すれ違う使用人たちが、皆一様に、泣きそうな顔で、深い安堵を湛えて一礼していく。
自室へ通され、ふかふかのソファに腰を下ろすと、専属の侍女たちがすぐさま、香ばしいお茶を用意した。
「しばらくは何もしなくていい。ただ呼吸をしているだけでいいんだよ、リリアーナ」
ヴィンセントがお茶を一口も飲まず、私の顔をじっと見つめながら断言する。
「医師からも厳命されている。徹底した安静だ。外出はもちろん禁止。庭への散歩もしばらくは控えること。勉強も最低限……いや、一文字も読まなくていい。お前はただ、美しく休んでいればいいんだ」
「えぇっ!? お父様、それはさすがに……」
「駄目だ。お前の健康以上に優先されるべき事案はこの世に存在しない。何かあったらと思うと、お父様は気が気じゃないんだ。私の心臓を止める気かい?」
食い気味に止められた。
母も隣で、上品に紅茶を啜りながら頷いている。
「そうね。リリアーナ、少し休んだくらいで、貴女の才覚が逃げ出すことはないわ。今はたっぷり自分を甘やかしてあげなさい」
「……分かりましたわ」
両親揃っての「過保護包囲網」。
ここで反論しても、さらなる警護の増員を招くだけだと本能が理解した。
私は大人しく、用意された「何もしない時間」を受け入れることにした。
その日から数日間。
私は前世を含むこれまでの人生で最も穏やかで、そして「退屈な」時間を過ごした。
柔らかなベッド。
窓から差し込む穏やかな光。
整えられた調度品。
何も起こらない、誰も傷つかない時間が、こんなにも心を満たしてくれるものだとは。
「お嬢様、お茶のお代わりはいかがですか?」
侍女のメアリが、心配そうに私の顔を覗き込む。
「ええ、ありがとう。……そういえばメアリ、今回のお茶、少しだけ淹れ方を変えてもいいかしら?」
「申し訳ありません、何か不手際がございましたでしょうか?」
私は前世の記憶
――趣味で嗜んでいた茶道の知識を思い出しながら、抽出の時間や温度について、ほんの少しだけ助言をしてみた。
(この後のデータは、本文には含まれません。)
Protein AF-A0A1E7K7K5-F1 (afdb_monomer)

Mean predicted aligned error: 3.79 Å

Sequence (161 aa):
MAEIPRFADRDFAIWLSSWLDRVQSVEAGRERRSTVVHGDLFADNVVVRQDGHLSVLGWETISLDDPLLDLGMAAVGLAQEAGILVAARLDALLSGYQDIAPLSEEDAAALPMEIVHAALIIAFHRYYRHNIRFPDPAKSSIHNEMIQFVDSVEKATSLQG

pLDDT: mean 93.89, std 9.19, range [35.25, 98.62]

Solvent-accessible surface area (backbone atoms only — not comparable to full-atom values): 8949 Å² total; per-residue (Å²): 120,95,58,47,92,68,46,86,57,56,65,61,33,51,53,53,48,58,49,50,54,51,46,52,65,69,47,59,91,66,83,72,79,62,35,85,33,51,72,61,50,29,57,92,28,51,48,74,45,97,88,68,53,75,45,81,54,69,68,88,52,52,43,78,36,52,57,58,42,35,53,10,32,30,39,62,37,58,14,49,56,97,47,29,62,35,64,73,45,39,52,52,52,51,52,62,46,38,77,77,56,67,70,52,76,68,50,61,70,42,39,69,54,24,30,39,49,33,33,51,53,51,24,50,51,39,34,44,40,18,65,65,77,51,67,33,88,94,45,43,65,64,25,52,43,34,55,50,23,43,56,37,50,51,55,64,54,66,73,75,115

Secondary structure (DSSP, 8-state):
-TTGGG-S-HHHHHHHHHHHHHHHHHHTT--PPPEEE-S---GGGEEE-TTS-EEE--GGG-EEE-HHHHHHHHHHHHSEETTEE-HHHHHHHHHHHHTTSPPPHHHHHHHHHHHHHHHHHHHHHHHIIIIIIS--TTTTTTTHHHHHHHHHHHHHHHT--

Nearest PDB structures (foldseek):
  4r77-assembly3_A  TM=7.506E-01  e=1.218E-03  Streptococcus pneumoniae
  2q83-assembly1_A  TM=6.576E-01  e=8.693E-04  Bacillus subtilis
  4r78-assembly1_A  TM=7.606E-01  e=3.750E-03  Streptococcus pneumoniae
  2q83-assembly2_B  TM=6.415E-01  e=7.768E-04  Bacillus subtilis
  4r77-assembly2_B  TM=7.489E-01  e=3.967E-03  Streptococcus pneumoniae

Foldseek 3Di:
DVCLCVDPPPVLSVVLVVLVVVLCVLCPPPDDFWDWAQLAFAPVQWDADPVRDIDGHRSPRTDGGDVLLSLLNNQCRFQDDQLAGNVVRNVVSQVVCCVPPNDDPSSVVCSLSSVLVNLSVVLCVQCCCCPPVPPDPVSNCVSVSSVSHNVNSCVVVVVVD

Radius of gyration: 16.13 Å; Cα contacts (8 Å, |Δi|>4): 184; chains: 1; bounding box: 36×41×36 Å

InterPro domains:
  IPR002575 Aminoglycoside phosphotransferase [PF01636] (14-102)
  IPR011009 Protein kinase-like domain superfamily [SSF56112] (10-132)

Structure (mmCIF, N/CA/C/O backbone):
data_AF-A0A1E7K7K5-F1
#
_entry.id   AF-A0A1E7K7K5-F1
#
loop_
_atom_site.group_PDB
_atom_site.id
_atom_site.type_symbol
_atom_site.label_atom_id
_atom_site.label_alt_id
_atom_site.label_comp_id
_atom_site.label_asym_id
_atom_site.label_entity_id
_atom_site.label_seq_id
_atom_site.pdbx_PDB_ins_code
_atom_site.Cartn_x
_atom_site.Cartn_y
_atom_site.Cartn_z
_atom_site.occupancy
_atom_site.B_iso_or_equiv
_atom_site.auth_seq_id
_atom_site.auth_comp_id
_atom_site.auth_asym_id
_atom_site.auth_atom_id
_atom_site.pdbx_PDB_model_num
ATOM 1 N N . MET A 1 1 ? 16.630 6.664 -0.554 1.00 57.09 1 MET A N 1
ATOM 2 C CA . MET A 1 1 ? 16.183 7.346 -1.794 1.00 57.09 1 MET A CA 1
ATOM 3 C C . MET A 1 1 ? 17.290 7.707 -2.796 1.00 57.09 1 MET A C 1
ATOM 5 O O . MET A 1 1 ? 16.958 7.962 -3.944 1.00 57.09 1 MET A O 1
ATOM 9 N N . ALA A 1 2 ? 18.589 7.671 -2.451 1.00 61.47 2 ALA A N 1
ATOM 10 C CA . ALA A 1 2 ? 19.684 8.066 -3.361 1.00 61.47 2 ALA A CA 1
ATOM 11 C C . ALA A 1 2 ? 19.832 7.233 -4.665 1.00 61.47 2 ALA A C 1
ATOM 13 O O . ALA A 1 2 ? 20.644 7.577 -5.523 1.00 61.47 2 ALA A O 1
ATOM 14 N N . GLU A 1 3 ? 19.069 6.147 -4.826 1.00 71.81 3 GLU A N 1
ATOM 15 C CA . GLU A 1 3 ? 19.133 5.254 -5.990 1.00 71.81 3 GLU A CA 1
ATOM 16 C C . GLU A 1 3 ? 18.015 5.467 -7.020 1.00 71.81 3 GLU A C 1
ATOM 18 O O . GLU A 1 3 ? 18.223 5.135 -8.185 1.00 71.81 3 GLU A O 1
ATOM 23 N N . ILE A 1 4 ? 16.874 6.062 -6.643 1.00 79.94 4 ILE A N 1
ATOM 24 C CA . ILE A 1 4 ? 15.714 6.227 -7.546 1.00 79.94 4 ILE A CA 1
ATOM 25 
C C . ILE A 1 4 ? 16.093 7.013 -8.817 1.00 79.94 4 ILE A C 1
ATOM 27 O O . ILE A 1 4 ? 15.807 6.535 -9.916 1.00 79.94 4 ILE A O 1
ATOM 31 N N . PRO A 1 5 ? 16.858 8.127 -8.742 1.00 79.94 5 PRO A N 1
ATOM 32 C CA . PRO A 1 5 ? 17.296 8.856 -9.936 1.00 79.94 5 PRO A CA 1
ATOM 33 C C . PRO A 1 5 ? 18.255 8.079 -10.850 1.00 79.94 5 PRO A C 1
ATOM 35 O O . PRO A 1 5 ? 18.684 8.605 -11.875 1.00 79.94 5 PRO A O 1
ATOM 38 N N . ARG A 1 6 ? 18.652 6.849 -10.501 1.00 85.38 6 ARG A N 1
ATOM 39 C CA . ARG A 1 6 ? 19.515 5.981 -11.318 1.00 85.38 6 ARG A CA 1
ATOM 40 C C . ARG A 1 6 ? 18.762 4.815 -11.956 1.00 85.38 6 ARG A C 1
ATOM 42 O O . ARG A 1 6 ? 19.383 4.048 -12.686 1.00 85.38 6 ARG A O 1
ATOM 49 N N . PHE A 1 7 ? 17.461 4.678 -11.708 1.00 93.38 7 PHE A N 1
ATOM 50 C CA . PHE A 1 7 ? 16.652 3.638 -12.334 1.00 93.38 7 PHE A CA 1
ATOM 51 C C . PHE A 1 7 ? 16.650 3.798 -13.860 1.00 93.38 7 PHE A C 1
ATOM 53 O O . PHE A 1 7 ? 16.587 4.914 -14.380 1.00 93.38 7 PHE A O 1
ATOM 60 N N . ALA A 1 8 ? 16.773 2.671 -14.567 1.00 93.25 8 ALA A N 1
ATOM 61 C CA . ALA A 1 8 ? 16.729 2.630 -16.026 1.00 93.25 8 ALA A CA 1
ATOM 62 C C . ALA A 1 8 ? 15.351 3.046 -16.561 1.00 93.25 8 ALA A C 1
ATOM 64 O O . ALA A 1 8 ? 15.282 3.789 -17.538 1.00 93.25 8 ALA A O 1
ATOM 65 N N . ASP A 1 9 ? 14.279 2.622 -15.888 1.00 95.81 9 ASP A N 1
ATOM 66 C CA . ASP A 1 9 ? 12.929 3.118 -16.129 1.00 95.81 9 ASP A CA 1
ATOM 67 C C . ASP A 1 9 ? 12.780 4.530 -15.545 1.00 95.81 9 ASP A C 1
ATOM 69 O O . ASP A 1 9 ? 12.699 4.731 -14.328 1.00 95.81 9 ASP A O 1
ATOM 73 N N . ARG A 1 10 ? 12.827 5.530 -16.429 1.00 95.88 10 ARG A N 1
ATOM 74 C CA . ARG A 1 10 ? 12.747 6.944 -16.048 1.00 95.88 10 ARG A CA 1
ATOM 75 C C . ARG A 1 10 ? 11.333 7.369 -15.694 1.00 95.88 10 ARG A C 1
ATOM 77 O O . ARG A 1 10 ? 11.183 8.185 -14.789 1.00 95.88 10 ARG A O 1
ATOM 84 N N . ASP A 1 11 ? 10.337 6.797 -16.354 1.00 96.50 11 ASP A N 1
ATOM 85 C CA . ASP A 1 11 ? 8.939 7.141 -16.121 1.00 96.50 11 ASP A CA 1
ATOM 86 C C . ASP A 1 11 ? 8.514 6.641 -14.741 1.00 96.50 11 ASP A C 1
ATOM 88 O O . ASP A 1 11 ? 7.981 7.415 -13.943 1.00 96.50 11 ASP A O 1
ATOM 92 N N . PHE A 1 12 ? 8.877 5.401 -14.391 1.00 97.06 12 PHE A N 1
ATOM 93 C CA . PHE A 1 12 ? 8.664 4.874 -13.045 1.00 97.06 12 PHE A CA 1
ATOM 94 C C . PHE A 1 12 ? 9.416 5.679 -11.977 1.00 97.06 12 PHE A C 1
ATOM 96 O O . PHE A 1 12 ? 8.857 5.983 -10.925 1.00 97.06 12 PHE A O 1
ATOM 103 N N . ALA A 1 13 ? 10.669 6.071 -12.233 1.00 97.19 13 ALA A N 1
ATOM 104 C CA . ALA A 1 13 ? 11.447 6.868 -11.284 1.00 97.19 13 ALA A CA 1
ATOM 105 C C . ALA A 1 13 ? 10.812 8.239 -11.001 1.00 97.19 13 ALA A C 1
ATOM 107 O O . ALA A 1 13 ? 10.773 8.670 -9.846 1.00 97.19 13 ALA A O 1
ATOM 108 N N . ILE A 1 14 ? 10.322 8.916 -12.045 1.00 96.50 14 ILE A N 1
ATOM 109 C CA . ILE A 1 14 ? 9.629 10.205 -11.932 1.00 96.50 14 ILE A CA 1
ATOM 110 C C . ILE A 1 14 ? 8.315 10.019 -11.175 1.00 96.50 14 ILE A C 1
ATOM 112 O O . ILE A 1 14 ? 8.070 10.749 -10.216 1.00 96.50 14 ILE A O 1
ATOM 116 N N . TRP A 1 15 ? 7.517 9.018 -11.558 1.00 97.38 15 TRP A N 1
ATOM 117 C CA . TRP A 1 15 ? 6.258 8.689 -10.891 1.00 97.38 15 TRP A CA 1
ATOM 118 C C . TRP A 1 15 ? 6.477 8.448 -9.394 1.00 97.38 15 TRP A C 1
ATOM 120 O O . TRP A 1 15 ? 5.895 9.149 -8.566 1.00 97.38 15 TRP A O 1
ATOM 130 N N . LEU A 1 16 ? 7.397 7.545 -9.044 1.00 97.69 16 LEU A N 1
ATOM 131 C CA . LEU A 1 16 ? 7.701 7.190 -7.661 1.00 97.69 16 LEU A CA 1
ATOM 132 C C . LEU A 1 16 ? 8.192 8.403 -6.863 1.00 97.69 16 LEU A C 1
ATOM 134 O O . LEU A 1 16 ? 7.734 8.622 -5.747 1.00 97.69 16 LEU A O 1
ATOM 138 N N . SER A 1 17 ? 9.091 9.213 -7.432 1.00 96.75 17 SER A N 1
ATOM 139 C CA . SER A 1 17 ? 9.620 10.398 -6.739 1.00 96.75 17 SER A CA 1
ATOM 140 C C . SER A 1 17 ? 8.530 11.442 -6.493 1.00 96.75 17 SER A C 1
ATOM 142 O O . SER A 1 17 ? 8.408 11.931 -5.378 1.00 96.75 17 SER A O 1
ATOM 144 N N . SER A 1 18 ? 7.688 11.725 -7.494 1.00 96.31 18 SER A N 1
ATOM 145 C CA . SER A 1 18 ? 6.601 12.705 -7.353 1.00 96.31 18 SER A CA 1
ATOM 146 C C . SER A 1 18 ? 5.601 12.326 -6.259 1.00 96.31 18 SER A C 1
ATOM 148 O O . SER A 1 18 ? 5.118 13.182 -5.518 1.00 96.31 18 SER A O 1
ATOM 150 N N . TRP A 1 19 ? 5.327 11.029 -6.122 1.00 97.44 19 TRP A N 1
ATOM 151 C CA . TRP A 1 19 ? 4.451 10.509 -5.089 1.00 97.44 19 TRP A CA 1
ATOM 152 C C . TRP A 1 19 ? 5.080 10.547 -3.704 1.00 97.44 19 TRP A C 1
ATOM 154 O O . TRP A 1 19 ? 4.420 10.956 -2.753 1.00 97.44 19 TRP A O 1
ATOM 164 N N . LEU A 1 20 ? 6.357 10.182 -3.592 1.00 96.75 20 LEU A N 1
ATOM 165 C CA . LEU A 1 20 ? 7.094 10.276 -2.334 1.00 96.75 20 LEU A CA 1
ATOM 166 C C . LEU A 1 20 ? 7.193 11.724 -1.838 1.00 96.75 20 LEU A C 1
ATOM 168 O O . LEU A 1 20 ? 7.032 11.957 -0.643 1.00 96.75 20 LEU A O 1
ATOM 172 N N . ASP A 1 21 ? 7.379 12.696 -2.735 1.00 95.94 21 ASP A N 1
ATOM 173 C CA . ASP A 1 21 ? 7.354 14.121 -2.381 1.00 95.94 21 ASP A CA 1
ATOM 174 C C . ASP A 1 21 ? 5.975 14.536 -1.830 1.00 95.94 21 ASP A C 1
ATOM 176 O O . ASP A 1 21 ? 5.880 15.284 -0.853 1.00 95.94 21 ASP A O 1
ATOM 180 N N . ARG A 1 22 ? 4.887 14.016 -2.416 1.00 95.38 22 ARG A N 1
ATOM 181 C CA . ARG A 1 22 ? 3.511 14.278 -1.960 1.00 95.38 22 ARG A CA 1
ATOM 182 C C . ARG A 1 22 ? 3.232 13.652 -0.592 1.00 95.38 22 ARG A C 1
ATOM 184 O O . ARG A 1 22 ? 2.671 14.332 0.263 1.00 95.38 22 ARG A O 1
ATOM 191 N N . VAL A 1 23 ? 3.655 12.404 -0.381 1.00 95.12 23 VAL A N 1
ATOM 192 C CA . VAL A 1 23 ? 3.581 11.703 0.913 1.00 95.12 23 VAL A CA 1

「いいえ、いつも美味しいお茶だわ。でも少しだけ蒸らす時間を短くして、茶葉を揺らさないように静かに注いでみて。そうすれば、香りがもっと澄むと思うの」
「左様でございますか……。かしこまりました、すぐにお試しいたしますね」
数分後。
メアリが驚いた顔をして戻ってきた。
「……あら。香りが、今までと全然違いますわ! 雑味が消えて、お花の香りが際立っております!」
「うふふ、そうですわね。ほんの些細な工夫一つで、世界は変わるものよ」
侍女たちの驚く顔を見るのは、密かな楽しみだった。
そんな、平和で、緩やかで、どこか非現実的なほど幸福な日々。
いつものようにそんな時間を過ごしていたある日の午後。
「リリアーナ、少しいいかい」
ヴィンセントが珍しく、儀礼的なノックをしてから私の部屋へ入ってきた。
その後ろには、いつも以上に複雑な表情を浮かべた執事の姿もある。
「お父様? どうかなさいましたの?」
「……会わせたい人がいる。お前の体調も安定してきたようだし、そろそろいいかと思ってね」
お父様はそう言って、軽く手を差し出した。
促されるままに廊下を進み、応接室の扉の前へ。
お父様が重厚な扉を開け、私はその中へと足を踏み入れた。
そこにいたのは――
「…………エル?」
思わず、名前が口をついて出た。
逆光を背負って部屋の中央に立っていたのは、数日前に王城で別れたはずの、あの少年だった。
以前と変わらない、少しぶっきらぼうで、どこか世の中を冷めた目で見ているような表情。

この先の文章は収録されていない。